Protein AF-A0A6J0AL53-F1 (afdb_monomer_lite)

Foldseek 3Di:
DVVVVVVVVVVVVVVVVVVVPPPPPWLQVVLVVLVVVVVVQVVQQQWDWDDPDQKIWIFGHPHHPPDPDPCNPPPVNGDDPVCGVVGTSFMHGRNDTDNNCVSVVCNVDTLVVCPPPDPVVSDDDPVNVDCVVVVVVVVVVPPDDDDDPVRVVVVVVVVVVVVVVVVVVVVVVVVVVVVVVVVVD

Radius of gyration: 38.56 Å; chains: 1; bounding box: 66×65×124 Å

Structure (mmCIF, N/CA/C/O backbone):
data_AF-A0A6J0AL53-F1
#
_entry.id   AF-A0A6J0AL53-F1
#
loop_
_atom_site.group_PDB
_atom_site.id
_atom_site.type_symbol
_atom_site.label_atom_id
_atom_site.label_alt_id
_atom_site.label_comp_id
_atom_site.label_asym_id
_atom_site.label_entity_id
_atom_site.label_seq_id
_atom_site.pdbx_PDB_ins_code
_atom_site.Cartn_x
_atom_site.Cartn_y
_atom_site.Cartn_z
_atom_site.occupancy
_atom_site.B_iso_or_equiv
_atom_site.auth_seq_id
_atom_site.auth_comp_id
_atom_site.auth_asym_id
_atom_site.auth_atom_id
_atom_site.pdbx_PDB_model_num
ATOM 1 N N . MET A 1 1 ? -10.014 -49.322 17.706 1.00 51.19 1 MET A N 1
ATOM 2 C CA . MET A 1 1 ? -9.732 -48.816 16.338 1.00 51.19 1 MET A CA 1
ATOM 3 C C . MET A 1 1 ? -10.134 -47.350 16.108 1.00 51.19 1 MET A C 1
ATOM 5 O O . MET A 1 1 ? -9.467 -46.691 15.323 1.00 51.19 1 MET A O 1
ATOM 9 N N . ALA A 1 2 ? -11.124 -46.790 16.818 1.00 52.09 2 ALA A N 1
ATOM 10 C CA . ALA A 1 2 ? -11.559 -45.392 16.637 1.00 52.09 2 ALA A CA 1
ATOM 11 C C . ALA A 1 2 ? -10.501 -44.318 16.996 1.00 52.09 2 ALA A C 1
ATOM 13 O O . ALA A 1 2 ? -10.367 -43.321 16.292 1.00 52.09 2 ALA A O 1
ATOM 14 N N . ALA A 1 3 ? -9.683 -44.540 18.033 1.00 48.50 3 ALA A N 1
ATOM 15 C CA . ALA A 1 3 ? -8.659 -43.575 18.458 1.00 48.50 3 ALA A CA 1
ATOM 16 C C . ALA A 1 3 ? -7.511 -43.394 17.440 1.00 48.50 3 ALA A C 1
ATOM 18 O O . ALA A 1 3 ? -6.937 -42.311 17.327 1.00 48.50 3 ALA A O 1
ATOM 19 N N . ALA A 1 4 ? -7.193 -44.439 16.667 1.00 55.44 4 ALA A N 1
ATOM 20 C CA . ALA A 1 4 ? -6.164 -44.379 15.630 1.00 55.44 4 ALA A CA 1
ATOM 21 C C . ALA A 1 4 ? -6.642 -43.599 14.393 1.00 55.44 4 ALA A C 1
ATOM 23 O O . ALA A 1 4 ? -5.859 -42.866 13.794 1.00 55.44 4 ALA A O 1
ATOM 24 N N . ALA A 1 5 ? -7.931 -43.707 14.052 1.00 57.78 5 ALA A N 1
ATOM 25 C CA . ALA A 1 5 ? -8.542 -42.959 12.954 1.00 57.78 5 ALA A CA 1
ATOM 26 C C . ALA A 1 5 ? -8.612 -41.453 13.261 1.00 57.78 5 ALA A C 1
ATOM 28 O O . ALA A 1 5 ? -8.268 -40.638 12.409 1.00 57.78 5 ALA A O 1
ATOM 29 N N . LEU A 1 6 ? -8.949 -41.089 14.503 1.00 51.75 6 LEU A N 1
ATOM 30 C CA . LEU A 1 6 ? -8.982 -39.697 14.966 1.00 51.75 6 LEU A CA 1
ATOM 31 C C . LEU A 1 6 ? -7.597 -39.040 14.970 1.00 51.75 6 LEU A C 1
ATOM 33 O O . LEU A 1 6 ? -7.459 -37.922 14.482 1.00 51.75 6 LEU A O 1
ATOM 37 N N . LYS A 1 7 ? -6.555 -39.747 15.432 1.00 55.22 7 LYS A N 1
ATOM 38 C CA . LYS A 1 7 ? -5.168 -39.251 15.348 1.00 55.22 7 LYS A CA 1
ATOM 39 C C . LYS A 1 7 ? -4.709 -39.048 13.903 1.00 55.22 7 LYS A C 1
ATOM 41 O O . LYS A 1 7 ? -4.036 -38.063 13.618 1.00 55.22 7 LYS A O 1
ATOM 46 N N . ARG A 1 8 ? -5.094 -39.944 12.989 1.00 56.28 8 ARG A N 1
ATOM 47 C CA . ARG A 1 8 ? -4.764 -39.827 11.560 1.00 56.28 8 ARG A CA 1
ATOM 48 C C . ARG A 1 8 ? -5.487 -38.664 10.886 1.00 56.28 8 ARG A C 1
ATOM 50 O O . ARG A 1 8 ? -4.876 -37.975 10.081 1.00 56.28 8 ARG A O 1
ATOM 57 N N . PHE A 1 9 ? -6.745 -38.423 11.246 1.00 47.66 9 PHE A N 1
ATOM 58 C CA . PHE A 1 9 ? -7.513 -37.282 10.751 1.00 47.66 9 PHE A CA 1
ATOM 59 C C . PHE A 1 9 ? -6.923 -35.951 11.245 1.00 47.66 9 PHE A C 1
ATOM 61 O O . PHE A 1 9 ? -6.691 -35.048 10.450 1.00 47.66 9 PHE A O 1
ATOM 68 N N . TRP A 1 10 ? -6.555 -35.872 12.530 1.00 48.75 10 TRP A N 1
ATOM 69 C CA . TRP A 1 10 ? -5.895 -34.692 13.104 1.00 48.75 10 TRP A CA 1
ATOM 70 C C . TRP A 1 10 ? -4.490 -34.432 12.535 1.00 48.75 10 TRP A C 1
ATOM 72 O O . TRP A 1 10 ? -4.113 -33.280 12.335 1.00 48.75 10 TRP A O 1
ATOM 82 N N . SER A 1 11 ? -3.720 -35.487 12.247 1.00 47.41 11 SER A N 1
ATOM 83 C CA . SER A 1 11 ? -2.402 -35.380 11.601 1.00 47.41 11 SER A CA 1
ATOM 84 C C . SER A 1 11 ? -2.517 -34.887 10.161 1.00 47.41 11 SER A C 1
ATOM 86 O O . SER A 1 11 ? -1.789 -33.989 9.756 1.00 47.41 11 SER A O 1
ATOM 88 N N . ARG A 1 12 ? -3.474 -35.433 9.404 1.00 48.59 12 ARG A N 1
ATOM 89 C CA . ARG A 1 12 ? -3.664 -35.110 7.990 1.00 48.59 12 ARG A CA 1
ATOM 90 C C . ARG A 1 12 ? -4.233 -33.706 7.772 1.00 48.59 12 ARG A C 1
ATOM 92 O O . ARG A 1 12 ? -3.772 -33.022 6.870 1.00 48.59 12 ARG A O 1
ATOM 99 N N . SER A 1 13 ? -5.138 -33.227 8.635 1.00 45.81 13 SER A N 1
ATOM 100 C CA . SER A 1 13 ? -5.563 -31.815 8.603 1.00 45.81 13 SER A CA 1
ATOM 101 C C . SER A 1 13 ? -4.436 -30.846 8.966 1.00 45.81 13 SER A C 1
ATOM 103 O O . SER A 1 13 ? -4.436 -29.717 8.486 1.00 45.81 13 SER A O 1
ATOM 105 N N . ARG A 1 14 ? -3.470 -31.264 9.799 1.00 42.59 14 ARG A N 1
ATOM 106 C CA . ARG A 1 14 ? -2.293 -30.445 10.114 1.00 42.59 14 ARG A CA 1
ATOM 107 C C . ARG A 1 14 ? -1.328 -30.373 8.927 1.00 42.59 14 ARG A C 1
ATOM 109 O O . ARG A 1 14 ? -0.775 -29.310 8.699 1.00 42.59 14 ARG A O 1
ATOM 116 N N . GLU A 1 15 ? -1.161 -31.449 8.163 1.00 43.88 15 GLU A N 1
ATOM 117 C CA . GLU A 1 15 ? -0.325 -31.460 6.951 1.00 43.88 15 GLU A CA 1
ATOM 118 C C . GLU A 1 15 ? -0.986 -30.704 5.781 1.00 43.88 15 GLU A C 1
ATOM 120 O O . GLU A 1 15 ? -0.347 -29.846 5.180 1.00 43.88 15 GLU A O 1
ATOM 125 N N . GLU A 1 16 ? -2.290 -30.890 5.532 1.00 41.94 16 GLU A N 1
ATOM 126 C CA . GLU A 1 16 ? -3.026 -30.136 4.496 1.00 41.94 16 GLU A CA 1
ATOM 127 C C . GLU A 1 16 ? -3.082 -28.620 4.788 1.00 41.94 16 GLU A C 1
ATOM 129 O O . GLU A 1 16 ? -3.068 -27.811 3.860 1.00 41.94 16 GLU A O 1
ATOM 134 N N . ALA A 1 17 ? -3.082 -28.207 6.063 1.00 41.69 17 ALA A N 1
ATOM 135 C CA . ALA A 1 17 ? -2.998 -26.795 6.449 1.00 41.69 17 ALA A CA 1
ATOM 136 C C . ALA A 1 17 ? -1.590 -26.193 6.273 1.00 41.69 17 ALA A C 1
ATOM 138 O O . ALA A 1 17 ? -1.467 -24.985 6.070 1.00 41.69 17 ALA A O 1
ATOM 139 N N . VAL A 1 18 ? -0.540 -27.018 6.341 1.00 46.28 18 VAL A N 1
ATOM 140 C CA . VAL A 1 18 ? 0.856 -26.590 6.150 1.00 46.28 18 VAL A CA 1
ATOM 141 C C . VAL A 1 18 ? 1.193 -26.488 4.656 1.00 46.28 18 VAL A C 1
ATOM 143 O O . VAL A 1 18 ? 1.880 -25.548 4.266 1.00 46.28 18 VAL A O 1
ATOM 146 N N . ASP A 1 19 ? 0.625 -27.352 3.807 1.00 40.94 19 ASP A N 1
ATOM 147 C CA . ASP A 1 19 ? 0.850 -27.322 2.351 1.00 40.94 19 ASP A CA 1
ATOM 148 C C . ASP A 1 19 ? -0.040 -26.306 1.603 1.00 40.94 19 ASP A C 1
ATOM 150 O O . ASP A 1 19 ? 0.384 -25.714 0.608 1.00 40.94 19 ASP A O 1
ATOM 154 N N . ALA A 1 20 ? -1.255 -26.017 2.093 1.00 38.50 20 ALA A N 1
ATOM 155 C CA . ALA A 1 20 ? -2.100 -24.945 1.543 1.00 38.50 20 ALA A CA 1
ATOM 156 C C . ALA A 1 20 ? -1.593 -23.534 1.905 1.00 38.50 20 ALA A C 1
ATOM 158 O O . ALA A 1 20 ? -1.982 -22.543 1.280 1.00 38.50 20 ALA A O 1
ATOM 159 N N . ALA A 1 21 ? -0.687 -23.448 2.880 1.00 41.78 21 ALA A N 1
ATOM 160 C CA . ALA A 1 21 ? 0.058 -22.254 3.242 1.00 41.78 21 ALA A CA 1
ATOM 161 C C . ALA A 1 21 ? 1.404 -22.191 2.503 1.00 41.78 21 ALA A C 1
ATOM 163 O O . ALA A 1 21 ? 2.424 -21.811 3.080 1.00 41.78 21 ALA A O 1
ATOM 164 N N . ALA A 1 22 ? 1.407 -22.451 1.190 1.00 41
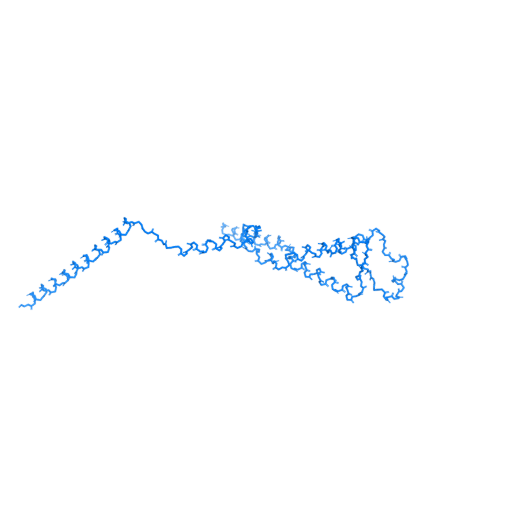.94 22 ALA A N 1
ATOM 165 C CA . ALA A 1 22 ? 2.323 -21.755 0.289 1.00 41.94 22 ALA A CA 1
ATOM 166 C C . ALA A 1 22 ? 1.986 -20.254 0.366 1.00 41.94 22 ALA A C 1
ATOM 168 O O . ALA A 1 22 ? 1.306 -19.685 -0.492 1.00 41.94 22 ALA A O 1
ATOM 169 N N . ALA A 1 23 ? 2.370 -19.653 1.494 1.00 45.81 23 ALA A N 1
ATOM 170 C CA . ALA A 1 23 ? 2.073 -18.300 1.885 1.00 45.81 23 ALA A CA 1
ATOM 171 C C . ALA A 1 23 ? 2.600 -17.416 0.769 1.00 45.81 23 ALA A C 1
ATOM 173 O O . ALA A 1 23 ? 3.807 -17.330 0.523 1.00 45.81 23 ALA A O 1
ATOM 174 N N . LYS A 1 24 ? 1.672 -16.798 0.036 1.00 47.16 24 LYS A N 1
ATOM 175 C CA . LYS A 1 24 ? 2.026 -15.700 -0.853 1.00 47.16 24 LYS A CA 1
ATOM 176 C C . LYS A 1 24 ? 2.864 -14.754 0.004 1.00 47.16 24 LYS A C 1
ATOM 178 O O . LYS A 1 24 ? 2.396 -14.414 1.087 1.00 47.16 24 LYS A O 1
ATOM 183 N N . PRO A 1 25 ? 4.077 -14.373 -0.430 1.00 57.47 25 PRO A N 1
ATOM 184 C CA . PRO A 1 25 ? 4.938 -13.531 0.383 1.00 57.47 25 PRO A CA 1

TASK TO CARRY OUT:
Reproduce word for word the material above, beginning with the line that contains "ATOM 141 C C" and ending with the line that contains "ATOM 159 N N".

RESULT FOR THIS TASK:
ATOM 141 C C . VAL A 1 18 ? 1.193 -26.488 4.656 1.00 46.28 18 VAL A C 1
ATOM 143 O O . VAL A 1 18 ? 1.880 -25.548 4.266 1.00 46.28 18 VAL A O 1
ATOM 146 N N . ASP A 1 19 ? 0.625 -27.352 3.807 1.00 40.94 19 ASP A N 1
ATOM 147 C CA . ASP A 1 19 ? 0.850 -27.322 2.351 1.00 40.94 19 ASP A CA 1
ATOM 148 C C . ASP A 1 19 ? -0.040 -26.306 1.603 1.00 40.94 19 ASP A C 1
ATOM 150 O O . ASP A 1 19 ? 0.384 -25.714 0.608 1.00 40.94 19 ASP A O 1
ATOM 154 N N . ALA A 1 20 ? -1.255 -26.017 2.093 1.00 38.50 20 ALA A N 1
ATOM 155 C CA . ALA A 1 20 ? -2.100 -24.945 1.543 1.00 38.50 20 ALA A CA 1
ATOM 156 C C . ALA A 1 20 ? -1.593 -23.534 1.905 1.00 38.50 20 ALA A C 1
ATOM 158 O O . ALA A 1 20 ? -1.982 -22.543 1.280 1.00 38.50 20 ALA A O 1
ATOM 159 N N . ALA A 1 21 ? -0.687 -23.448 2.880 1.00 41.78 21 ALA A N 1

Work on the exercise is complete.